Thursday, 19 March 2015

Roast Busters report from IPCA is scathing

Some quick links:

Release from NZ Police - Young women to receive apology for shortcomings...

Herald report - IPCA: Police "let down" Roast Busters alleged victims

The report itself - (links for PDFs in first paragraph on this page at IPCA website)

Quick comment from me:  It appears that the police involved made a major (and to my mind inexplicable) mistake in somehow deciding that rape law only targeted consenting partners (WTF!), and because the law says you can't consent if you are under 16 somehow you also can't be raped?

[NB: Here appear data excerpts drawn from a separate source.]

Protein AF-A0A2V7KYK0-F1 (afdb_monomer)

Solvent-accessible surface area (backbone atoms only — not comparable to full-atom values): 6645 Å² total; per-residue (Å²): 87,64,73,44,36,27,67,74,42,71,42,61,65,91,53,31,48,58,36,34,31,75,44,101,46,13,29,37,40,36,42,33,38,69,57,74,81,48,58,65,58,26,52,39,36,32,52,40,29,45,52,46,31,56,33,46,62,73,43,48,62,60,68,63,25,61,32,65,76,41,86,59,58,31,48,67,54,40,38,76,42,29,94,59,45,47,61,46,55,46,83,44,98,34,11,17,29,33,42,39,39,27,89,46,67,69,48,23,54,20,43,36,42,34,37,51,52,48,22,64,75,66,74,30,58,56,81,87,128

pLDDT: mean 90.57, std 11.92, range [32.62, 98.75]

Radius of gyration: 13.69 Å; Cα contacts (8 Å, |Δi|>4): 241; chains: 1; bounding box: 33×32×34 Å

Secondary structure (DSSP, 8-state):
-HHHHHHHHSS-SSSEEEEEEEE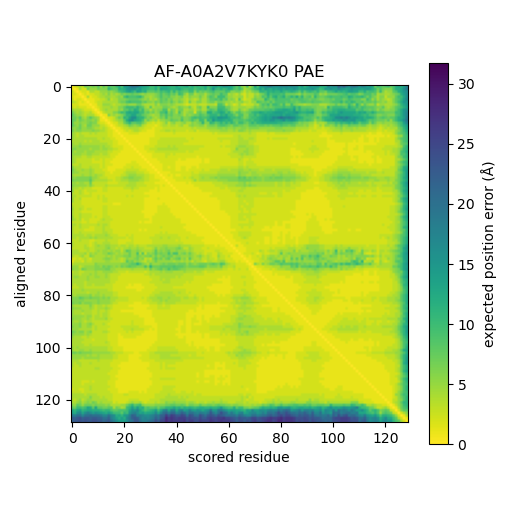TTEEEEEEEES-TT-HHHHHHHHHHHHHHHHHHHTT--HHHHHHHTSPPTTHHHHHHTGGG-EEEEEEETTEEEEEEE-S-HHHHHHHHHHHHHHHHHHTPPP---

Foldseek 3Di:
DQVLCCVLQVDGLVQKAWEWAADPFFTKIDIFGNDLVPVVSQVSQLVSLVVVQVCLLCLHPVSVCSVVVHDQFLSVVSSVCSVFWHWDWDRDSGHIMIDIGGPDVSSRVSSVSRSVSVCVVSVHDYPDD

Structure (mmCIF, N/CA/C/O backbone):
data_AF-A0A2V7KYK0-F1
#
_entry.id   AF-A0A2V7KYK0-F1
#
loop_
_atom_site.group_PDB
_atom_site.id
_atom_site.type_symbol
_atom_site.label_atom_id
_atom_site.label_alt_id
_atom_site.label_comp_id
_atom_site.label_asym_id
_atom_site.label_entity_id
_atom_site.label_seq_id
_atom_site.pdbx_PDB_ins_code
_atom_site.Cartn_x
_atom_site.Cartn_y
_atom_site.Cartn_z
_atom_site.occupancy
_atom_site.B_iso_or_equiv
_atom_site.auth_seq_id
_atom_site.auth_comp_id
_atom_site.auth_asym_id
_atom_site.auth_atom_id
_atom_site.pdbx_PDB_model_num
ATOM 1 N N . MET A 1 1 ? 12.470 -11.228 3.660 1.00 70.94 1 MET A N 1
ATOM 2 C CA . MET A 1 1 ? 11.588 -10.232 3.024 1.00 70.94 1 MET A CA 1
ATOM 3 C C . MET A 1 1 ? 11.741 -10.276 1.511 1.00 70.94 1 MET A C 1
ATOM 5 O O . MET A 1 1 ? 10.728 -10.392 0.851 1.00 70.94 1 MET A O 1
ATOM 9 N N . GLN A 1 2 ? 12.964 -10.324 0.975 1.00 69.69 2 GLN A N 1
ATOM 10 C CA . GLN A 1 2 ? 13.203 -10.191 -0.468 1.00 69.69 2 GLN A CA 1
ATOM 11 C C . GLN A 1 2 ? 12.551 -11.238 -1.363 1.00 69.69 2 GLN A C 1
ATOM 13 O O . GLN A 1 2 ? 11.723 -10.913 -2.203 1.00 69.69 2 GLN A O 1
ATOM 18 N N . GLU A 1 3 ? 12.869 -12.508 -1.132 1.00 73.69 3 GLU A N 1
ATOM 19 C CA . GLU A 1 3 ? 12.295 -13.618 -1.899 1.00 73.69 3 GLU A CA 1
ATOM 20 C C . GLU A 1 3 ? 10.766 -13.662 -1.767 1.00 73.69 3 GLU A C 1
ATOM 22 O O . GLU A 1 3 ? 10.053 -13.943 -2.725 1.00 73.69 3 GLU A O 1
ATOM 27 N N . ARG A 1 4 ? 10.251 -13.303 -0.585 1.00 79.75 4 ARG A N 1
ATOM 28 C CA . ARG A 1 4 ? 8.810 -13.223 -0.309 1.00 79.75 4 ARG A CA 1
ATOM 29 C C . ARG A 1 4 ? 8.159 -12.046 -1.036 1.00 79.75 4 ARG A C 1
ATOM 31 O O . ARG A 1 4 ? 7.073 -12.203 -1.575 1.00 79.75 4 ARG A O 1
ATOM 38 N N . GLY A 1 5 ? 8.835 -10.901 -1.098 1.00 75.44 5 GLY A N 1
ATOM 39 C CA . GLY A 1 5 ? 8.429 -9.736 -1.876 1.00 75.44 5 GLY A CA 1
ATOM 40 C C . GLY A 1 5 ? 8.379 -10.050 -3.367 1.00 75.44 5 GLY A C 1
ATOM 41 O O . GLY A 1 5 ? 7.354 -9.816 -3.995 1.00 75.44 5 GLY A O 1
ATOM 42 N N . ALA A 1 6 ? 9.424 -10.678 -3.909 1.00 78.12 6 ALA A N 1
ATOM 43 C CA . ALA A 1 6 ? 9.454 -11.114 -5.302 1.00 78.12 6 ALA A CA 1
ATOM 44 C C . ALA A 1 6 ? 8.341 -12.123 -5.622 1.00 78.12 6 ALA A C 1
ATOM 46 O O . ALA A 1 6 ? 7.702 -12.024 -6.666 1.00 78.12 6 ALA A O 1
ATOM 47 N N . HIS A 1 7 ? 8.054 -13.048 -4.704 1.00 77.56 7 HIS A N 1
ATOM 48 C CA . HIS A 1 7 ? 6.959 -14.004 -4.857 1.00 77.56 7 HIS A CA 1
ATOM 49 C C . HIS A 1 7 ? 5.573 -13.335 -4.838 1.00 77.56 7 HIS A C 1
ATOM 51 O O . HIS A 1 7 ? 4.716 -13.678 -5.646 1.00 77.56 7 HIS A O 1
ATOM 57 N N . VAL A 1 8 ? 5.351 -12.370 -3.939 1.00 78.19 8 VAL A N 1
ATOM 58 C CA . VAL A 1 8 ? 4.050 -11.695 -3.764 1.00 78.19 8 VAL A CA 1
ATOM 59 C C . VAL A 1 8 ? 3.799 -10.618 -4.827 1.00 78.19 8 VAL A C 1
ATOM 61 O O . VAL A 1 8 ? 2.662 -10.437 -5.264 1.00 78.19 8 VAL A O 1
ATOM 64 N N . MET A 1 9 ? 4.838 -9.889 -5.239 1.00 79.62 9 MET A N 1
ATOM 65 C CA . MET A 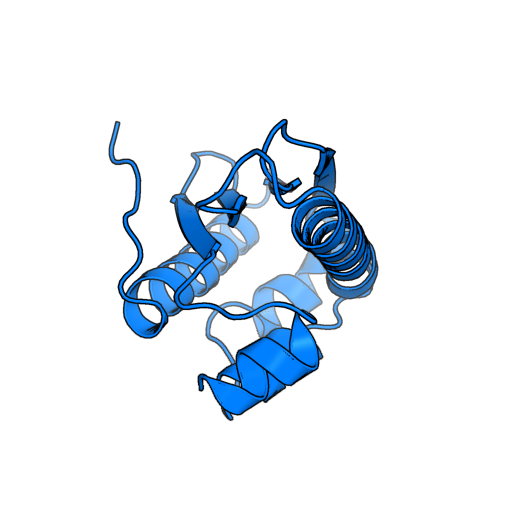1 9 ? 4.741 -8.782 -6.199 1.00 79.62 9 MET A CA 1
ATOM 66 C C . MET A 1 9 ? 5.013 -9.208 -7.642 1.00 79.62 9 MET A C 1
ATOM 68 O O . MET A 1 9 ? 4.661 -8.485 -8.568 1.00 79.62 9 MET A O 1
ATOM 72 N N . GLY A 1 10 ? 5.670 -10.353 -7.850 1.00 76.81 10 GLY A N 1
ATOM 73 C CA . GLY A 1 10 ? 6.100 -10.822 -9.168 1.00 76.81 10 GLY A CA 1
ATOM 74 C C . GLY A 1 10 ? 7.275 -10.039 -9.765 1.00 76.81 10 GLY A C 1
ATOM 75 O O . GLY A 1 10 ? 7.608 -10.241 -10.931 1.00 76.81 10 GLY A O 1
ATOM 76 N N . VAL A 1 11 ? 7.899 -9.141 -8.995 1.00 75.12 11 VAL A N 1
ATOM 77 C CA . VAL A 1 11 ? 9.041 -8.327 -9.429 1.00 75.12 11 VAL A CA 1
ATOM 78 C C . VAL A 1 11 ? 10.137 -8.292 -8.378 1.00 75.12 11 VAL A C 1
ATOM 80 O O . VAL A 1 11 ? 9.877 -8.336 -7.177 1.00 75.12 11 VAL A O 1
ATOM 83 N N . ASP A 1 12 ? 11.376 -8.174 -8.845 1.00 77.00 12 ASP A N 1
ATOM 84 C CA . ASP A 1 12 ? 12.519 -7.945 -7.973 1.00 77.00 12 ASP A CA 1
ATOM 85 C C . ASP A 1 12 ? 12.468 -6.529 -7.370 1.00 77.00 12 ASP A C 1
ATOM 87 O O . ASP A 1 12 ? 12.298 -5.512 -8.055 1.00 77.00 12 ASP A O 1
ATOM 91 N N . GLN A 1 13 ? 12.613 -6.497 -6.051 1.00 68.12 13 GLN A N 1
ATOM 92 C CA . GLN A 1 13 ? 12.573 -5.311 -5.212 1.00 68.12 13 GLN A CA 1
ATOM 93 C C . GLN A 1 13 ? 13.872 -4.498 -5.214 1.00 68.12 13 GLN A C 1
ATOM 95 O O . GLN A 1 13 ? 13.848 -3.353 -4.793 1.00 68.12 13 GLN A O 1
ATOM 100 N N . TYR A 1 14 ? 15.003 -5.033 -5.685 1.00 73.19 14 TYR A N 1
ATOM 101 C CA . TYR A 1 14 ? 16.217 -4.226 -5.889 1.00 73.19 14 TYR A CA 1
ATOM 102 C C . TYR A 1 14 ? 16.135 -3.346 -7.129 1.00 73.19 14 TYR A C 1
ATOM 104 O O . TYR A 1 14 ? 16.791 -2.310 -7.246 1.00 73.19 14 TYR A O 1
ATOM 112 N N . THR A 1 15 ? 15.327 -3.782 -8.083 1.00 82.19 15 THR A N 1
ATOM 113 C CA . THR A 1 15 ? 15.163 -3.138 -9.378 1.00 82.19 15 THR A CA 1
ATOM 114 C C . THR A 1 15 ? 13.842 -2.362 -9.461 1.00 82.19 15 THR A C 1
ATOM 116 O O . THR A 1 15 ? 13.514 -1.796 -10.505 1.00 82.19 15 THR A O 1
ATOM 119 N N . SER A 1 16 ? 13.118 -2.275 -8.341 1.00 85.00 16 SER A N 1
ATOM 120 C CA . SER A 1 16 ? 11.879 -1.515 -8.170 1.00 85.00 16 SER A CA 1
ATOM 121 C C . SER A 1 16 ? 11.945 -0.703 -6.872 1.00 85.00 16 SER A C 1
ATOM 123 O O . SER A 1 16 ? 12.514 -1.161 -5.889 1.00 85.00 16 SER A O 1
ATOM 125 N N . ALA A 1 17 ? 11.379 0.497 -6.843 1.00 87.44 17 ALA A N 1
ATOM 126 C CA . ALA A 1 17 ? 11.409 1.379 -5.683 1.00 87.44 17 ALA A CA 1
ATOM 127 C C . ALA A 1 17 ? 10.003 1.571 -5.114 1.00 87.44 17 ALA A C 1
ATOM 129 O O . ALA A 1 17 ? 9.077 1.933 -5.844 1.00 87.44 17 ALA A O 1
ATOM 130 N N . HIS A 1 18 ? 9.867 1.363 -3.804 1.00 89.81 18 HIS A N 1
ATOM 131 C CA . HIS A 1 18 ? 8.663 1.729 -3.070 1.00 89.81 18 HIS A CA 1
ATOM 132 C C . HIS A 1 18 ? 8.757 3.162 -2.548 1.00 89.81 18 HIS A C 1
ATOM 134 O O . HIS A 1 18 ? 9.802 3.585 -2.053 1.00 89.81 18 HIS A O 1
ATOM 140 N N . VAL A 1 19 ? 7.633 3.872 -2.580 1.00 93.38 19 VAL A N 1
ATOM 141 C CA . VAL A 1 19 ? 7.412 5.099 -1.809 1.00 93.38 19 VAL A CA 1
ATOM 142 C C . VAL A 1 19 ? 6.114 4.928 -1.036 1.00 93.38 19 VAL A C 1
ATOM 144 O O . VAL A 1 19 ? 5.080 4.604 -1.616 1.00 93.38 19 VAL A O 1
ATOM 147 N N . PHE A 1 20 ? 6.167 5.167 0.269 1.00 94.62 20 PHE A N 1
ATOM 148 C CA . PHE A 1 20 ? 4.997 5.148 1.143 1.00 94.62 20 PHE A CA 1
ATOM 149 C C . PHE A 1 20 ? 4.869 6.535 1.757 1.00 94.62 20 PHE A C 1
ATOM 151 O O . PHE A 1 20 ? 5.779 6.995 2.447 1.00 94.62 20 PHE A O 1
ATOM 158 N N . GLU A 1 21 ? 3.763 7.221 1.516 1.00 94.75 21 GLU A N 1
ATOM 159 C CA . GLU A 1 21 ? 3.609 8.620 1.909 1.00 94.75 21 GLU A CA 1
ATOM 160 C C . GLU A 1 21 ? 2.297 8.830 2.653 1.00 94.75 21 GLU A C 1
ATOM 162 O O . GLU A 1 21 ? 1.235 8.391 2.206 1.00 94.75 21 GLU A O 1
ATOM 167 N N . ASP A 1 22 ? 2.399 9.515 3.786 1.00 96.69 22 ASP A N 1
ATOM 168 C CA . ASP A 1 22 ? 1.253 9.930 4.580 1.00 96.69 22 ASP A CA 1
ATOM 169 C C . ASP A 1 22 ? 0.652 11.188 3.953 1.00 96.69 22 ASP A C 1
ATOM 171 O O . ASP A 1 22 ? 1.365 12.108 3.559 1.00 96.69 22 ASP A O 1
ATOM 175 N N . LEU A 1 23 ? -0.672 11.231 3.863 1.00 97.50 23 LEU A N 1
ATOM 176 C CA . LEU A 1 23 ? -1.426 12.371 3.352 1.00 97.50 23 LEU A CA 1
ATOM 177 C C . LEU A 1 23 ? -2.488 12.783 4.384 1.00 97.50 23 LEU A C 1
ATOM 179 O O . LEU A 1 23 ? -2.899 11.946 5.194 1.00 97.50 23 LEU A O 1
ATOM 183 N N . PRO A 1 24 ? -2.966 14.043 4.379 1.00 97.44 24 PRO A N 1
ATOM 184 C CA . PRO A 1 24 ? -3.907 14.528 5.397 1.00 97.44 24 PRO A CA 1
ATOM 185 C C . PRO A 1 24 ? -5.196 13.698 5.530 1.00 97.44 24 PRO A C 1
ATOM 187 O O . PRO A 1 24 ? -5.754 13.585 6.615 1.00 97.44 24 PRO A O 1
ATOM 190 N N . ASP A 1 25 ? -5.652 13.093 4.437 1.00 97.50 25 ASP A N 1
ATOM 191 C CA . ASP A 1 25 ? -6.845 12.246 4.320 1.00 97.50 25 ASP A CA 1
ATOM 192 C C . ASP A 1 25 ? -6.493 10.757 4.103 1.00 97.50 25 ASP A C 1
ATOM 194 O O . ASP A 1 25 ? -7.287 10.006 3.539 1.00 97.50 25 ASP A O 1
ATOM 198 N N . GLY A 1 26 ? -5.296 10.310 4.505 1.00 98.31 26 GLY A N 1
ATOM 199 C CA . GLY A 1 26 ? -4.869 8.905 4.450 1.00 98.31 26 GLY A CA 1
ATOM 200 C C . GLY A 1 26 ? -3.425 8.755 3.976 1.00 98.31 26 GLY A C 1
ATOM 201 O O . GLY A 1 26 ? -2.501 9.186 4.650 1.00 98.31 26 GLY A O 1
ATOM 202 N N . GLY A 1 27 ? -3.197 8.152 2.811 1.00 98.06 27 GLY A N 1
ATOM 203 C CA . GLY A 1 27 ? -1.854 8.099 2.225 1.00 98.06 27 GLY A CA 1
ATOM 204 C C . GLY A 1 27 ? -1.793 7.459 0.844 1.00 98.06 27 GLY A C 1
ATOM 205 O O . GLY A 1 27 ? -2.831 7.163 0.241 1.00 98.06 27 GLY A O 1
ATOM 206 N N . ARG A 1 28 ? -0.580 7.268 0.324 1.00 97.44 28 ARG A N 1
ATOM 207 C CA . ARG A 1 28 ? -0.324 6.592 -0.956 1.00 97.44 28 ARG A CA 1
ATOM 208 C C . ARG A 1 28 ? 0.819 5.588 -0.859 1.00 97.44 28 ARG A C 1
ATOM 210 O O . ARG A 1 28 ? 1.791 5.799 -0.135 1.00 97.44 28 ARG A O 1
ATOM 217 N N . VAL A 1 29 ? 0.710 4.528 -1.654 1.00 96.06 29 VAL A N 1
ATOM 218 C CA . VAL A 1 29 ? 1.799 3.587 -1.934 1.00 96.06 29 VAL A CA 1
ATOM 219 C C . VAL A 1 29 ? 2.114 3.663 -3.415 1.00 96.06 29 VAL A C 1
ATOM 221 O O . VAL A 1 29 ? 1.218 3.510 -4.239 1.00 96.06 29 VAL A O 1
ATOM 224 N N . VAL A 1 30 ? 3.377 3.883 -3.751 1.00 96.12 30 VAL A N 1
ATOM 225 C CA . VAL A 1 30 ? 3.886 3.872 -5.122 1.00 96.12 30 VAL A CA 1
ATOM 226 C C . VAL A 1 30 ? 4.892 2.743 -5.244 1.00 96.12 30 VAL A C 1
ATOM 228 O O . VAL A 1 30 ? 5.743 2.581 -4.370 1.00 96.12 30 VAL A O 1
ATOM 231 N N . LEU A 1 31 ? 4.814 2.002 -6.342 1.00 94.19 31 LEU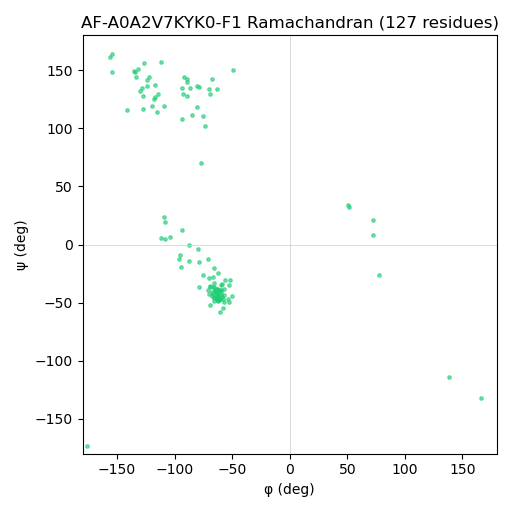 A N 1
ATOM 232 C CA . LEU A 1 31 ? 5.841 1.061 -6.756 1.00 94.19 31 LEU A CA 1
ATOM 233 C C . LEU A 1 31 ? 6.218 1.386 -8.198 1.00 94.19 31 LEU A C 1
ATOM 235 O O . LEU A 1 31 ? 5.381 1.292 -9.094 1.00 94.19 31 LEU A O 1
ATOM 239 N N . ASP A 1 32 ? 7.470 1.778 -8.414 1.00 94.81 32 ASP A N 1
ATOM 240 C CA . ASP A 1 32 ? 7.995 2.129 -9.734 1.00 94.81 32 ASP A CA 1
ATOM 241 C C . ASP A 1 32 ? 9.207 1.253 -10.082 1.00 94.81 32 ASP A C 1
ATOM 243 O O . ASP A 1 32 ? 10.032 0.913 -9.236 1.00 94.81 32 ASP A O 1
ATOM 247 N N . ARG A 1 33 ? 9.334 0.898 -11.359 1.00 94.12 33 ARG A N 1
ATOM 248 C CA . ARG A 1 33 ? 10.477 0.189 -11.931 1.00 94.12 33 ARG A CA 1
ATOM 249 C C . ARG A 1 33 ? 11.635 1.153 -12.179 1.00 94.12 33 ARG A C 1
ATOM 251 O O . ARG A 1 33 ? 11.446 2.230 -12.758 1.00 94.12 33 ARG A O 1
ATOM 258 N N . ASN A 1 34 ? 12.850 0.747 -11.808 1.00 91.50 34 ASN A N 1
ATOM 259 C CA . ASN A 1 34 ? 14.041 1.566 -12.031 1.00 91.50 34 ASN A CA 1
ATOM 260 C C . ASN A 1 34 ? 14.334 1.738 -13.528 1.00 91.50 34 ASN A C 1
ATOM 262 O O . ASN A 1 34 ? 14.527 2.869 -13.970 1.00 91.50 34 ASN A O 1
ATOM 266 N N . ASP A 1 35 ? 14.279 0.656 -14.304 1.00 92.12 35 ASP A N 1
ATOM 267 C CA . ASP A 1 35 ? 14.417 0.682 -15.762 1.00 92.12 35 ASP A CA 1
ATOM 268 C C . ASP A 1 35 ? 13.066 0.991 -16.448 1.00 92.12 35 ASP A C 1
ATOM 270 O O . ASP A 1 35 ? 12.160 0.154 -16.412 1.00 92.12 35 ASP A O 1
ATOM 274 N N . PRO A 1 36 ? 12.894 2.164 -17.090 1.00 91.94 36 PRO A N 1
ATOM 275 C CA . PRO A 1 36 ? 11.646 2.516 -17.768 1.00 91.94 36 PRO A CA 1
ATOM 276 C C . PRO A 1 36 ? 11.393 1.709 -19.054 1.00 91.94 36 PRO A C 1
ATOM 278 O O . PRO A 1 36 ? 10.285 1.758 -19.586 1.00 91.94 36 PRO A O 1
ATOM 281 N N . SER A 1 37 ? 12.393 0.987 -19.571 1.00 94.81 37 SER A N 1
ATOM 282 C CA . SER A 1 37 ? 12.266 0.151 -20.769 1.00 94.81 37 SER A CA 1
ATOM 283 C C . SER A 1 37 ? 11.785 -1.275 -20.470 1.00 94.81 37 SER A C 1
ATOM 285 O O . SER A 1 37 ? 11.308 -1.969 -21.372 1.00 94.81 37 SER A O 1
ATOM 287 N N . ASP A 1 38 ? 11.814 -1.694 -19.200 1.00 94.88 38 ASP A N 1
ATOM 288 C CA . ASP A 1 38 ? 11.338 -3.001 -18.740 1.00 94.88 38 ASP A CA 1
ATOM 289 C C . ASP A 1 38 ? 9.801 -3.035 -18.665 1.00 94.88 38 ASP A C 1
ATOM 291 O O . ASP A 1 38 ? 9.166 -3.048 -17.605 1.00 94.88 38 ASP A O 1
ATOM 295 N N . THR A 1 39 ? 9.169 -3.021 -19.841 1.00 94.81 39 THR A N 1
ATOM 296 C CA . THR A 1 39 ? 7.706 -2.971 -19.962 1.00 94.81 39 THR A CA 1
ATOM 297 C C . THR A 1 39 ? 7.016 -4.194 -19.359 1.00 94.81 39 THR A C 1
ATOM 299 O O . THR A 1 39 ? 5.844 -4.107 -18.990 1.00 94.81 39 THR A O 1
ATOM 302 N N . ALA A 1 40 ? 7.711 -5.332 -19.259 1.00 94.56 40 ALA A N 1
ATOM 303 C CA . ALA A 1 40 ? 7.184 -6.536 -18.633 1.00 94.56 40 ALA A CA 1
ATOM 304 C C . ALA A 1 40 ? 7.045 -6.341 -17.120 1.00 94.56 40 ALA A C 1
ATOM 306 O O . ALA A 1 40 ? 5.940 -6.503 -16.601 1.00 94.56 40 ALA A O 1
ATOM 307 N N . ALA A 1 41 ? 8.107 -5.900 -16.437 1.00 93.19 41 ALA A N 1
ATOM 308 C CA . ALA A 1 41 ? 8.041 -5.612 -15.007 1.00 93.19 41 ALA A CA 1
ATOM 309 C C . ALA A 1 41 ? 7.040 -4.490 -14.691 1.00 93.19 41 ALA A C 1
ATOM 311 O O . ALA A 1 41 ? 6.278 -4.605 -13.734 1.00 93.19 41 ALA A O 1
ATOM 312 N N . ILE A 1 42 ? 6.967 -3.446 -15.525 1.00 96.19 42 ILE A N 1
ATOM 313 C CA . ILE A 1 42 ? 5.985 -2.360 -15.363 1.00 96.19 42 ILE A CA 1
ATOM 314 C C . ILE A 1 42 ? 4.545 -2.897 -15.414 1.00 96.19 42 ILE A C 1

Here's a sample from the report, in relation to the lack of consideration of rape charges:
Sexual conduct with a young person under 16 
84. Under section 134 of the Crimes Act 1961, everyone who has a sexual connection with, or does an indecent act on, a young person (under the age of 16 years) has committed an offence and is liable to a term of imprisonment (see paragraph 132). There is no question that these young men were aware that the young women involved in the six cases investigated by CPT staff were under 16 years. As a result of their interaction with Police officers, it is also evident that several of the young men (certainly by the time the investigation into Case 1 had concluded) were aware that they were committing an offence, irrespective of their own ages. 
85. Critically, the offence of ‘sexual conduct with a young person under 16’ did not require Police to determine whether there was consent. They merely had to prove that sexual connection had occurred and that the complainant was under 16 at the time. Clearly, therefore, the evidential threshold for prosecution was met. The only question for the Police was whether it was in the public interest to prosecute.
86. The Authority recognises that it is uncommon for Police to prosecute a young person under section 134 for sexual connection with a person of the same or a similar age. This is because often such cases involve two young people, close together in age, who are engaging in mutually consenting sexual activity, and it is determined by Police that the public interest is not served by prosecution. 
87. It is clear that this general thinking underpinned the approach taken by the officers in these cases. Indeed, Officer D told the Authority that he and Officer C determined that prosecutions under section 134 were “inappropriate” because two of the three young men were under 16 at the time of the offending. He added that section 134 is intended for “consenting parties” and that, if it had been used to bring a prosecution in Case 3, it would have implied that the Police did not believe the victim’s initial account that she was not consenting. 
88. The Authority does not accept the validity of this reasoning, as there were a number of aggravating features in these cases that should have prompted consideration of such a prosecution. In four of these cases the young women were between two and three years younger than the young men involved. They were vulnerable (due to factors such as their level of intoxication); the extent to which they were willing parties was at best equivocal; and they Section 127 of the Act states, “There is no presumption of law that a person is incapable of sexual connection because of his or her age.”  The young men involved in these cases were aged between 14 and 17 years at the time of the incidents. 2424 were subject to sexual acts by more than one young man. The behaviour of the young men was demonstrably unacceptable and required a response. 
89. In our view, the fact that the parties are close together in age, while a relevant factor, is not determinative. Moreover, it is perverse to conclude that a prosecution for sexual violation cannot be brought because there is insufficient evidence to prove lack of consent beyond reasonable doubt, but then to reject a prosecution under section 134 on the basis that it would imply the existence of consent. The reality is that a prosecution under section 134 says nothing about the presence or absence of consent, because it is simply irrelevant to the facts that need to be proved.
90. At the least, officers should have discussed this option with victims and explained the implications to them. They were remiss in failing to do so.